Segment Start: Data for processing

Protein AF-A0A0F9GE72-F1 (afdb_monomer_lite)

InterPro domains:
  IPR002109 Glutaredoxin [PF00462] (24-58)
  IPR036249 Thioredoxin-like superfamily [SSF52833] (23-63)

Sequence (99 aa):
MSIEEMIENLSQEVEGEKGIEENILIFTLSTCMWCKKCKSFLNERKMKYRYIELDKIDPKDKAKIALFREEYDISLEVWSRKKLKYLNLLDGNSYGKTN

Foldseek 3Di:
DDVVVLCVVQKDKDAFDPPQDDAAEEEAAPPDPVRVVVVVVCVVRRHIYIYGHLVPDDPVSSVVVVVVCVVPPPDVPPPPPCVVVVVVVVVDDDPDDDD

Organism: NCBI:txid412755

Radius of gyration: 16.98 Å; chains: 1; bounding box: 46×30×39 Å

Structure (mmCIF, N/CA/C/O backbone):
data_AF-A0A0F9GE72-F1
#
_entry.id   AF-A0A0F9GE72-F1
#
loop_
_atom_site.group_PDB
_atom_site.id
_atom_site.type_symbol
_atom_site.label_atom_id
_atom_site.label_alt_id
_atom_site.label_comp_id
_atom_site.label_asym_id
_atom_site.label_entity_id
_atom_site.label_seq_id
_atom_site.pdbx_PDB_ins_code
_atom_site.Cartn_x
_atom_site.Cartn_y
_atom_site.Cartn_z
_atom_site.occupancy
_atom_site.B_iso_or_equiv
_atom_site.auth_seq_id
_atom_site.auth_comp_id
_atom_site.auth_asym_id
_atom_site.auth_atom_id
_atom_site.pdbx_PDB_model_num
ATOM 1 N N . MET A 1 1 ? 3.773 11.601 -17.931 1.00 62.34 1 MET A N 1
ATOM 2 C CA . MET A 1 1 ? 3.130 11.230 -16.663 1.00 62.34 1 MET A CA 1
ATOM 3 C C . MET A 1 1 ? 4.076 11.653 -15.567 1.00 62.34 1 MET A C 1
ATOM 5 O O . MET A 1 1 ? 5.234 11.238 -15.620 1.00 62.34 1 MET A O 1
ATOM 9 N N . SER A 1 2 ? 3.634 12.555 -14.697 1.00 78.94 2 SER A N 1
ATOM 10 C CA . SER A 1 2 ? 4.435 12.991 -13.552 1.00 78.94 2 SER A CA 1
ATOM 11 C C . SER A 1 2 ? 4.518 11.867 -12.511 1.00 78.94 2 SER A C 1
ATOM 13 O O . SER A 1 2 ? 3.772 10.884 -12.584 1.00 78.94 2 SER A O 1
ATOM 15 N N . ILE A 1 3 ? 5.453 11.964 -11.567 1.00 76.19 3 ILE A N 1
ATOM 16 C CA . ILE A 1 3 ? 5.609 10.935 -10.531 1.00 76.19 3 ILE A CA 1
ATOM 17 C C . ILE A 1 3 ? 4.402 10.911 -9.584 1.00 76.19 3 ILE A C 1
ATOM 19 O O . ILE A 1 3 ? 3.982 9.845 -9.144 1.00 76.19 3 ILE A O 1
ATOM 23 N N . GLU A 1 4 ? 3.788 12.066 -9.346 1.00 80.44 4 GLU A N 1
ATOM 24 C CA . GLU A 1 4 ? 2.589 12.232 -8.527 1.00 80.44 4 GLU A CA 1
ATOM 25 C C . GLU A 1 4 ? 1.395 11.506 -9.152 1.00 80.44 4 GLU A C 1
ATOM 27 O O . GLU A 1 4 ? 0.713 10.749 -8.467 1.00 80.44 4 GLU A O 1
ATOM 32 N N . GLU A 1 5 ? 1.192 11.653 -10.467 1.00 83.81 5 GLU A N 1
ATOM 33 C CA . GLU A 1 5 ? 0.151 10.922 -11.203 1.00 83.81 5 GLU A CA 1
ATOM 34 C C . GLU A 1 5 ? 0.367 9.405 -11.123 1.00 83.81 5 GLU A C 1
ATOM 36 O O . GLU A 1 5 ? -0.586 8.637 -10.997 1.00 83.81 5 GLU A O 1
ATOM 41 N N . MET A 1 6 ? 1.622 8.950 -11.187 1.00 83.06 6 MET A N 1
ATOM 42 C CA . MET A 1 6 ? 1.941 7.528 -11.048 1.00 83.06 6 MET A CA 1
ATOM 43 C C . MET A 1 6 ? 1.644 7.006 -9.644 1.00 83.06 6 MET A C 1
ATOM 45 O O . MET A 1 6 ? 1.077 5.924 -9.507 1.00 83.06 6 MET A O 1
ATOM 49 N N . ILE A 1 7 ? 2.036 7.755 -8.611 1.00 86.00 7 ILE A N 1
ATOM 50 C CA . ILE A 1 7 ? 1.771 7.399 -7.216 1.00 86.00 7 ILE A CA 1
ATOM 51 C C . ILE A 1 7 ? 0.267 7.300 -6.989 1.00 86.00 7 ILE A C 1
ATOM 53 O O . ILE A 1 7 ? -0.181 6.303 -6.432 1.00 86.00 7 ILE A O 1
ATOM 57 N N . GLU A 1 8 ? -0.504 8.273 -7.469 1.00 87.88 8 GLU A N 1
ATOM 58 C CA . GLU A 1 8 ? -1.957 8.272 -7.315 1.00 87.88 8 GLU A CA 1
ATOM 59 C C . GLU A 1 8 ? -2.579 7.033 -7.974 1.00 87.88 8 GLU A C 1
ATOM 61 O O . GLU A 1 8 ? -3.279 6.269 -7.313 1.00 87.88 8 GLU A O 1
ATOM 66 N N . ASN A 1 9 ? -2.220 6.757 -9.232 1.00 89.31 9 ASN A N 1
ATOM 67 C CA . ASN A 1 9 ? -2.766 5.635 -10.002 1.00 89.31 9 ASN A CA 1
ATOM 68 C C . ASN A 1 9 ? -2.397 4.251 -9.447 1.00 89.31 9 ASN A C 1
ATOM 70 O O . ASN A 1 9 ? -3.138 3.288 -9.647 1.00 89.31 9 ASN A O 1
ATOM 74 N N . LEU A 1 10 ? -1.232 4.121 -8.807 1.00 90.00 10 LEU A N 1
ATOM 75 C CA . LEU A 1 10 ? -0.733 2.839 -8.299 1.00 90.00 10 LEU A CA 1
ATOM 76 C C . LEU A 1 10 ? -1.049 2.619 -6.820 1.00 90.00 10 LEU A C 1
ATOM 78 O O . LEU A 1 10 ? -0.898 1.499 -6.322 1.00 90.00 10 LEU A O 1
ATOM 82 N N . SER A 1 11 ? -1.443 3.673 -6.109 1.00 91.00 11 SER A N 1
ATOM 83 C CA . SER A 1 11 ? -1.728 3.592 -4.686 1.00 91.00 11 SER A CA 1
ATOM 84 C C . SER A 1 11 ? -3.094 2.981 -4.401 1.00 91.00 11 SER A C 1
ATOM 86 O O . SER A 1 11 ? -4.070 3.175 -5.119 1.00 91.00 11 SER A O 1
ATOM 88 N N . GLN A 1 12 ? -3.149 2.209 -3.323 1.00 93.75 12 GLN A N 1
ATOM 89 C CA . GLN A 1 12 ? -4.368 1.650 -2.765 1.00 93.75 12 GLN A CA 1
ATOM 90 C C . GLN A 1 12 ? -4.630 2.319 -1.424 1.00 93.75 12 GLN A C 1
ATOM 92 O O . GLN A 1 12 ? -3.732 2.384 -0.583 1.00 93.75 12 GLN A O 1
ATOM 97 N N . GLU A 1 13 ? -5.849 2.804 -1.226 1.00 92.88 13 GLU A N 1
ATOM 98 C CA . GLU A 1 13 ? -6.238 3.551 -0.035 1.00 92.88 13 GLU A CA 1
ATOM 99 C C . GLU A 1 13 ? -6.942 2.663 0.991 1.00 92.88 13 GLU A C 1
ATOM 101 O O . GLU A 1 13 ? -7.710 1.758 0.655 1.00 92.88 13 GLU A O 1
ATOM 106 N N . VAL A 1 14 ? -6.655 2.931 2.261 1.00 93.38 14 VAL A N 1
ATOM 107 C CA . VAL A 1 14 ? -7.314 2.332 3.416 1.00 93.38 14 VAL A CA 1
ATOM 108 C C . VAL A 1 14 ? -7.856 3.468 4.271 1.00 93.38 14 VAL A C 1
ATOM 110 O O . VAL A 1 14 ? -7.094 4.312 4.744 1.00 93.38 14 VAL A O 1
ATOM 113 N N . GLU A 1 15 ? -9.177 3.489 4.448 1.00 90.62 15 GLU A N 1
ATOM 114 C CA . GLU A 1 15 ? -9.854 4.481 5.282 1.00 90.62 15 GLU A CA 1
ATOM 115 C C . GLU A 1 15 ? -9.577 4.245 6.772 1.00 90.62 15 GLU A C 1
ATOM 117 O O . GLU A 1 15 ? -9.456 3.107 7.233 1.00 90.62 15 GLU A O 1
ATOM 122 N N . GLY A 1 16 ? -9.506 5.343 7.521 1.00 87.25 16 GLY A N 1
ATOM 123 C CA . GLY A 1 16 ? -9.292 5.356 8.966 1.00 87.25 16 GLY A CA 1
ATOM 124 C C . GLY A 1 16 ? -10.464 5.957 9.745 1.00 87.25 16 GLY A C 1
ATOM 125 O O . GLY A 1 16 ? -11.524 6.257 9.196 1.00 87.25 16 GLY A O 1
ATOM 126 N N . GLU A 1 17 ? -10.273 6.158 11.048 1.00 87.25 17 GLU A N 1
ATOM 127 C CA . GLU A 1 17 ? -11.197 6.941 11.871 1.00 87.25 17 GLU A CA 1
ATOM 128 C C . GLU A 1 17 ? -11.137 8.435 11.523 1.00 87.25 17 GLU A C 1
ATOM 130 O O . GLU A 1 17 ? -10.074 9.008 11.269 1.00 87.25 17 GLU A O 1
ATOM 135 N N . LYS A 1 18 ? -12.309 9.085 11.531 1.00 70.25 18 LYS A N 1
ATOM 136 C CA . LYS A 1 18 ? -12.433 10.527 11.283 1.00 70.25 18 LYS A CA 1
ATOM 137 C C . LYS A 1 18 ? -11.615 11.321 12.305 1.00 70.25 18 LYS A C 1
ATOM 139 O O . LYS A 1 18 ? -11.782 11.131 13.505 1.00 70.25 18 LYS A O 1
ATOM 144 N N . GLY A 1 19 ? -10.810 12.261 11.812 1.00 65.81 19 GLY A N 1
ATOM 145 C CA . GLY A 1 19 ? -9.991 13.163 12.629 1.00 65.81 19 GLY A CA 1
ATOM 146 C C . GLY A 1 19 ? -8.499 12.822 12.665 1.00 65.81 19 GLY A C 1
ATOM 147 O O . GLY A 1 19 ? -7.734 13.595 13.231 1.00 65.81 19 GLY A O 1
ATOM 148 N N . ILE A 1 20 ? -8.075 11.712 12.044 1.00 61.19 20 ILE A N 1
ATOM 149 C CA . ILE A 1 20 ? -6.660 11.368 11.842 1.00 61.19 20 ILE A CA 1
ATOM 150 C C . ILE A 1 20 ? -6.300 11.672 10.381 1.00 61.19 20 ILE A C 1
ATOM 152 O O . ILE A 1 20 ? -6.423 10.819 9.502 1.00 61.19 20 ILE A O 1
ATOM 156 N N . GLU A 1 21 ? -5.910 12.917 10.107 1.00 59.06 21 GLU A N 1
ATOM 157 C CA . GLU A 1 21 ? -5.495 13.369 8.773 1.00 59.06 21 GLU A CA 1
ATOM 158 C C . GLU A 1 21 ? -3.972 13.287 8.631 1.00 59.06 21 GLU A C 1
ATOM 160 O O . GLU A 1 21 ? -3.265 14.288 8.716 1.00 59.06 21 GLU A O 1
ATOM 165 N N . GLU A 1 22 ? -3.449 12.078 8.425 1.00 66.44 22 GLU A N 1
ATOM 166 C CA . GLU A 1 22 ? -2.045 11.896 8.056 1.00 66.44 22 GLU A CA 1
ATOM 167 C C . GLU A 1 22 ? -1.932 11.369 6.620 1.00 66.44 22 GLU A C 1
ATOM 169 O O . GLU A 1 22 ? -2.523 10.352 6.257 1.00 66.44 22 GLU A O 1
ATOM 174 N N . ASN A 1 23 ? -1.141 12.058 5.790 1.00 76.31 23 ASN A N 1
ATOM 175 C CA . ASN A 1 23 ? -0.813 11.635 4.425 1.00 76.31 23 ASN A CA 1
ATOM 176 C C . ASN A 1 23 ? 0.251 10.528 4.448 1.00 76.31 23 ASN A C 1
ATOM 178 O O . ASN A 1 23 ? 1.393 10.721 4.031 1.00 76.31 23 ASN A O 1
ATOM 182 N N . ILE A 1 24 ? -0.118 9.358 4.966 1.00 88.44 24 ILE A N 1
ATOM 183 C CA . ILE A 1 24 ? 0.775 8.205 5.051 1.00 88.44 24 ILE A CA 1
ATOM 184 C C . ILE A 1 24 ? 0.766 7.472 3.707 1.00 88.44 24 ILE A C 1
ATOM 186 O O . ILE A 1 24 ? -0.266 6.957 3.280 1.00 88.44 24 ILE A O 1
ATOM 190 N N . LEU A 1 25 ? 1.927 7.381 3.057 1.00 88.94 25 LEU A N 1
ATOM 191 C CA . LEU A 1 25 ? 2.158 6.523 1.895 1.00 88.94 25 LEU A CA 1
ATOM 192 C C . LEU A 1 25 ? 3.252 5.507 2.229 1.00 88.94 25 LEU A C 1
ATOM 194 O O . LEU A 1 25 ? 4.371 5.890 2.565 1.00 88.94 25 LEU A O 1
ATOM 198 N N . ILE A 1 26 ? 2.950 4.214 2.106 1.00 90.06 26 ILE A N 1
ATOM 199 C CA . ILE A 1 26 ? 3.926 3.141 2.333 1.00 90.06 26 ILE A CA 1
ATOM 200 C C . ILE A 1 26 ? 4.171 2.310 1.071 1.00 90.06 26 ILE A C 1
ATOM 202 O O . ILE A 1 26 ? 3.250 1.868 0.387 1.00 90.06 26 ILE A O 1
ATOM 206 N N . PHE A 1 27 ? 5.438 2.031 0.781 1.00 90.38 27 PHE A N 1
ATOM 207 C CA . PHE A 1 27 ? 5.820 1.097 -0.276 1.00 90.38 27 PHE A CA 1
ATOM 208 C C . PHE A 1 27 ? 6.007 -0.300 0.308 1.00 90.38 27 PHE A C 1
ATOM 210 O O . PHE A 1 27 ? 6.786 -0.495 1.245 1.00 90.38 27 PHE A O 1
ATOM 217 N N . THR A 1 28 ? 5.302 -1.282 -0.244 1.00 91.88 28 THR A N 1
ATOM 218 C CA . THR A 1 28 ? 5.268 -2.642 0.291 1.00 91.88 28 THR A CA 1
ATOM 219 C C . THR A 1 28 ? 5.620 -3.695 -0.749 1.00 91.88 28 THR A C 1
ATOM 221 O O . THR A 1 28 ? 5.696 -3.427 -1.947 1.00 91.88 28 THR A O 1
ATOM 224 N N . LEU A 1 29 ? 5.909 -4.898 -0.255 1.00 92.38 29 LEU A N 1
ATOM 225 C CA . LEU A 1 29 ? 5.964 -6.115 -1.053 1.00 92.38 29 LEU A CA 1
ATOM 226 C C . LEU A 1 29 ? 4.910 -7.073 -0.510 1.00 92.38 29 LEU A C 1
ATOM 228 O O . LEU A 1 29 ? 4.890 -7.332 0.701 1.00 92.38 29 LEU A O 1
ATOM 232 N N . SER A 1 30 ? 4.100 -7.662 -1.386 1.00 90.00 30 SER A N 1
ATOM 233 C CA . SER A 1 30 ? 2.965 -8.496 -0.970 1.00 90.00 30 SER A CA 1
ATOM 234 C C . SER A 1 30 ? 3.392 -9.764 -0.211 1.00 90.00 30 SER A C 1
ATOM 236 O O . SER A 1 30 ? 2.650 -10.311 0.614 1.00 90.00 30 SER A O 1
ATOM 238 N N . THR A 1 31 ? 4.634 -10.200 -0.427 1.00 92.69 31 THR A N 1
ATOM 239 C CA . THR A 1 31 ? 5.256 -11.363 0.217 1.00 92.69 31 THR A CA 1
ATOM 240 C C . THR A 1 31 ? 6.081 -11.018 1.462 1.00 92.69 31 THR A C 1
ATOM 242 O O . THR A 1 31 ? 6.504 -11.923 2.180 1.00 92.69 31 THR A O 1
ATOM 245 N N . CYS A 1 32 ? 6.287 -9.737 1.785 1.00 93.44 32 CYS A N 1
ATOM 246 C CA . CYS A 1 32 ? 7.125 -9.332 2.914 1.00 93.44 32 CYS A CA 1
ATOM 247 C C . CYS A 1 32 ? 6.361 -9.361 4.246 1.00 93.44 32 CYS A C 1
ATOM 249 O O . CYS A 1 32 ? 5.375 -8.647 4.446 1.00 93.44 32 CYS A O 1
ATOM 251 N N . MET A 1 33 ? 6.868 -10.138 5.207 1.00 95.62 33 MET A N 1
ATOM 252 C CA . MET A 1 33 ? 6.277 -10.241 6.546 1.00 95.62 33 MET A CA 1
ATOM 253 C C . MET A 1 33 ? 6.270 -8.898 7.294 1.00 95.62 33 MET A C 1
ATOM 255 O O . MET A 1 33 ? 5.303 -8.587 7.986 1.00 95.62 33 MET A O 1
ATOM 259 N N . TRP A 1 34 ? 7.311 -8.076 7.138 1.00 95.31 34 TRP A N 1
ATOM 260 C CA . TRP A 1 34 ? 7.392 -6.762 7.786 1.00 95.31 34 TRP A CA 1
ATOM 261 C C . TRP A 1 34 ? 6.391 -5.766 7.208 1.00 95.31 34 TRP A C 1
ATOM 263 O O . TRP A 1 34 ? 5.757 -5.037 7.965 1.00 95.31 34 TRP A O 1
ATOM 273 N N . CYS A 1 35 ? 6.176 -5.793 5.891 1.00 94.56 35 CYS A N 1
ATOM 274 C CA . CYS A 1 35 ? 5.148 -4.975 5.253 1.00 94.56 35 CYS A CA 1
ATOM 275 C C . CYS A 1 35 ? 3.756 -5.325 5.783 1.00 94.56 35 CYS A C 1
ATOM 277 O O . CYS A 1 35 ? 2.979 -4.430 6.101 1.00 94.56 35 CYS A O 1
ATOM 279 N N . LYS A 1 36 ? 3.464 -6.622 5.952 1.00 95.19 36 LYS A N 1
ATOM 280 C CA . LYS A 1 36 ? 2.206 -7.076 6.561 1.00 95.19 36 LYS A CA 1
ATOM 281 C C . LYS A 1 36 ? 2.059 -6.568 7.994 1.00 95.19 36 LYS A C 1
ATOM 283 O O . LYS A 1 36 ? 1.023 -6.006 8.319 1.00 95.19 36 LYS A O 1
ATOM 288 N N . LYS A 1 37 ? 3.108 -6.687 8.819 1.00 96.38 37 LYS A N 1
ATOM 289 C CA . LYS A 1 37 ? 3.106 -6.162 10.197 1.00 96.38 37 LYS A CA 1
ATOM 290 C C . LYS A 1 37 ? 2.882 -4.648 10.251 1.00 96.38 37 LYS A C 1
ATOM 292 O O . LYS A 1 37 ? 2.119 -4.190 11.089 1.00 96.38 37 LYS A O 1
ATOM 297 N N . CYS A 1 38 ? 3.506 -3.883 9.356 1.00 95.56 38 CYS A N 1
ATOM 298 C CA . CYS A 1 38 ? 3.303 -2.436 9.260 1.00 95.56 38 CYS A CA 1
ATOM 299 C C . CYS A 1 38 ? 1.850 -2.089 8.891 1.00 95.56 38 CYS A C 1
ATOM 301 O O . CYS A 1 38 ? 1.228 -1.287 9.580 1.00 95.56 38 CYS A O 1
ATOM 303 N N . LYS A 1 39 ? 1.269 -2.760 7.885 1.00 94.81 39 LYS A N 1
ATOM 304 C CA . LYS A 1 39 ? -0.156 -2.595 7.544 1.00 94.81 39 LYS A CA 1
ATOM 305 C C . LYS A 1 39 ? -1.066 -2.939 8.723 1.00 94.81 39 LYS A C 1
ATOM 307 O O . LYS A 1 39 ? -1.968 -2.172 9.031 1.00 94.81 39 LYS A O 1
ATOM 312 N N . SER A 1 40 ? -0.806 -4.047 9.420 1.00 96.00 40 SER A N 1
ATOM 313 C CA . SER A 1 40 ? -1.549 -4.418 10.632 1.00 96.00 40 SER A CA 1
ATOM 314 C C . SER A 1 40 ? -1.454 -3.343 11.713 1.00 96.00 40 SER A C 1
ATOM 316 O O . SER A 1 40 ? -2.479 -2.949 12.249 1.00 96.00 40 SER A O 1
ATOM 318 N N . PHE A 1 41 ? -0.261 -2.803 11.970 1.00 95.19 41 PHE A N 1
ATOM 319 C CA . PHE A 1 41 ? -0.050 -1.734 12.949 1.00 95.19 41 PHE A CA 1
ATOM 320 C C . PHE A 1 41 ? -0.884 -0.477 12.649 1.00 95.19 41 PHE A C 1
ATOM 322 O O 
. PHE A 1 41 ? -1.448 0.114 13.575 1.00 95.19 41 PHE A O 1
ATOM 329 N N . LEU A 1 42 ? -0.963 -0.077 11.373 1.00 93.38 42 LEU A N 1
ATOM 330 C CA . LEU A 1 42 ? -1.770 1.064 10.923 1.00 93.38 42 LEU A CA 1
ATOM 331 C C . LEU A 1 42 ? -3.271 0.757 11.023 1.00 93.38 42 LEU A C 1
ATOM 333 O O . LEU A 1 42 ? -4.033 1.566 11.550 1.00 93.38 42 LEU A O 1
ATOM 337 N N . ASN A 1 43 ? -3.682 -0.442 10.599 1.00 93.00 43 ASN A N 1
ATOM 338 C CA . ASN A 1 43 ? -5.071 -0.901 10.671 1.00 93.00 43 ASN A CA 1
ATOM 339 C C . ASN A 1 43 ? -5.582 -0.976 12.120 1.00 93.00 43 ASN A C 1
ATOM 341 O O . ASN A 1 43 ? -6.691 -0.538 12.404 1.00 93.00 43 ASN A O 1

Segment End: Data for processing

▶ **Directions for this task**
Taking the records above, retype every line from the one with "ATOM 221 O O" down to the one with "ATOM 283 O O", exactly and with nothing else.

▶ **Solution to this task**
ATOM 221 O O . THR A 1 28 ? 5.696 -3.427 -1.947 1.00 91.88 28 THR A O 1
ATOM 224 N N . LEU A 1 29 ? 5.909 -4.898 -0.255 1.00 92.38 29 LEU A N 1
ATOM 225 C CA . LEU A 1 29 ? 5.964 -6.115 -1.053 1.00 92.38 29 LEU A CA 1
ATOM 226 C C . LEU A 1 29 ? 4.910 -7.073 -0.510 1.00 92.38 29 LEU A C 1
ATOM 228 O O . LEU A 1 29 ? 4.890 -7.332 0.701 1.00 92.38 29 LEU A O 1
ATOM 232 N N . SER A 1 30 ? 4.100 -7.662 -1.386 1.00 90.00 30 SER A N 1
ATOM 233 C CA . SER A 1 30 ? 2.965 -8.496 -0.970 1.00 90.00 30 SER A CA 1
ATOM 234 C C . SER A 1 30 ? 3.392 -9.764 -0.211 1.00 90.00 30 SER A C 1
ATOM 236 O O . SER A 1 30 ? 2.650 -10.311 0.614 1.00 90.00 30 SER A O 1
ATOM 238 N N . THR A 1 31 ? 4.634 -10.200 -0.427 1.00 92.69 31 THR A N 1
ATOM 239 C CA . THR A 1 31 ? 5.256 -11.363 0.217 1.00 92.69 31 THR A CA 1
ATOM 240 C C . THR A 1 31 ? 6.081 -11.018 1.462 1.00 92.69 31 THR A C 1
ATOM 242 O O . THR A 1 31 ? 6.504 -11.923 2.180 1.00 92.69 31 THR A O 1
ATOM 245 N N . CYS A 1 32 ? 6.287 -9.737 1.785 1.00 93.44 32 CYS A N 1
ATOM 246 C CA . CYS A 1 32 ? 7.125 -9.332 2.914 1.00 93.44 32 CYS A CA 1
ATOM 247 C C . CYS A 1 32 ? 6.361 -9.361 4.246 1.00 93.44 32 CYS A C 1
ATOM 249 O O . CYS A 1 32 ? 5.375 -8.647 4.446 1.00 93.44 32 CYS A O 1
ATOM 251 N N . MET A 1 33 ? 6.868 -10.138 5.207 1.00 95.62 33 MET A N 1
ATOM 252 C CA . MET A 1 33 ? 6.277 -10.241 6.546 1.00 95.62 33 MET A CA 1
ATOM 253 C C . MET A 1 33 ? 6.270 -8.898 7.294 1.00 95.62 33 MET A C 1
ATOM 255 O O . MET A 1 33 ? 5.303 -8.587 7.986 1.00 95.62 33 MET A O 1
ATOM 259 N N . TRP A 1 34 ? 7.311 -8.076 7.138 1.00 95.31 34 TRP A N 1
ATOM 260 C CA . TRP A 1 34 ? 7.392 -6.762 7.786 1.00 95.31 34 TRP A CA 1
ATOM 261 C C . TRP A 1 34 ? 6.391 -5.766 7.208 1.00 95.31 34 TRP A C 1
ATOM 263 O O . TRP A 1 34 ? 5.757 -5.037 7.965 1.00 95.31 34 TRP A O 1
ATOM 273 N N . CYS A 1 35 ? 6.176 -5.793 5.891 1.00 94.56 35 CYS A N 1
ATOM 274 C CA . CYS A 1 35 ? 5.148 -4.975 5.253 1.00 94.56 35 CYS A CA 1
ATOM 275 C C . CYS A 1 35 ? 3.756 -5.325 5.783 1.00 94.56 35 CYS A C 1
ATOM 277 O O . CYS A 1 35 ? 2.979 -4.430 6.101 1.00 94.56 35 CYS A O 1
ATOM 279 N N . LYS A 1 36 ? 3.464 -6.622 5.952 1.00 95.19 36 LYS A N 1
ATOM 280 C CA . LYS A 1 36 ? 2.206 -7.076 6.561 1.00 95.19 36 LYS A CA 1
ATOM 281 C C . LYS A 1 36 ? 2.059 -6.568 7.994 1.00 95.19 36 LYS A C 1
ATOM 283 O O . LYS A 1 36 ? 1.023 -6.006 8.319 1.00 95.19 36 LYS A O 1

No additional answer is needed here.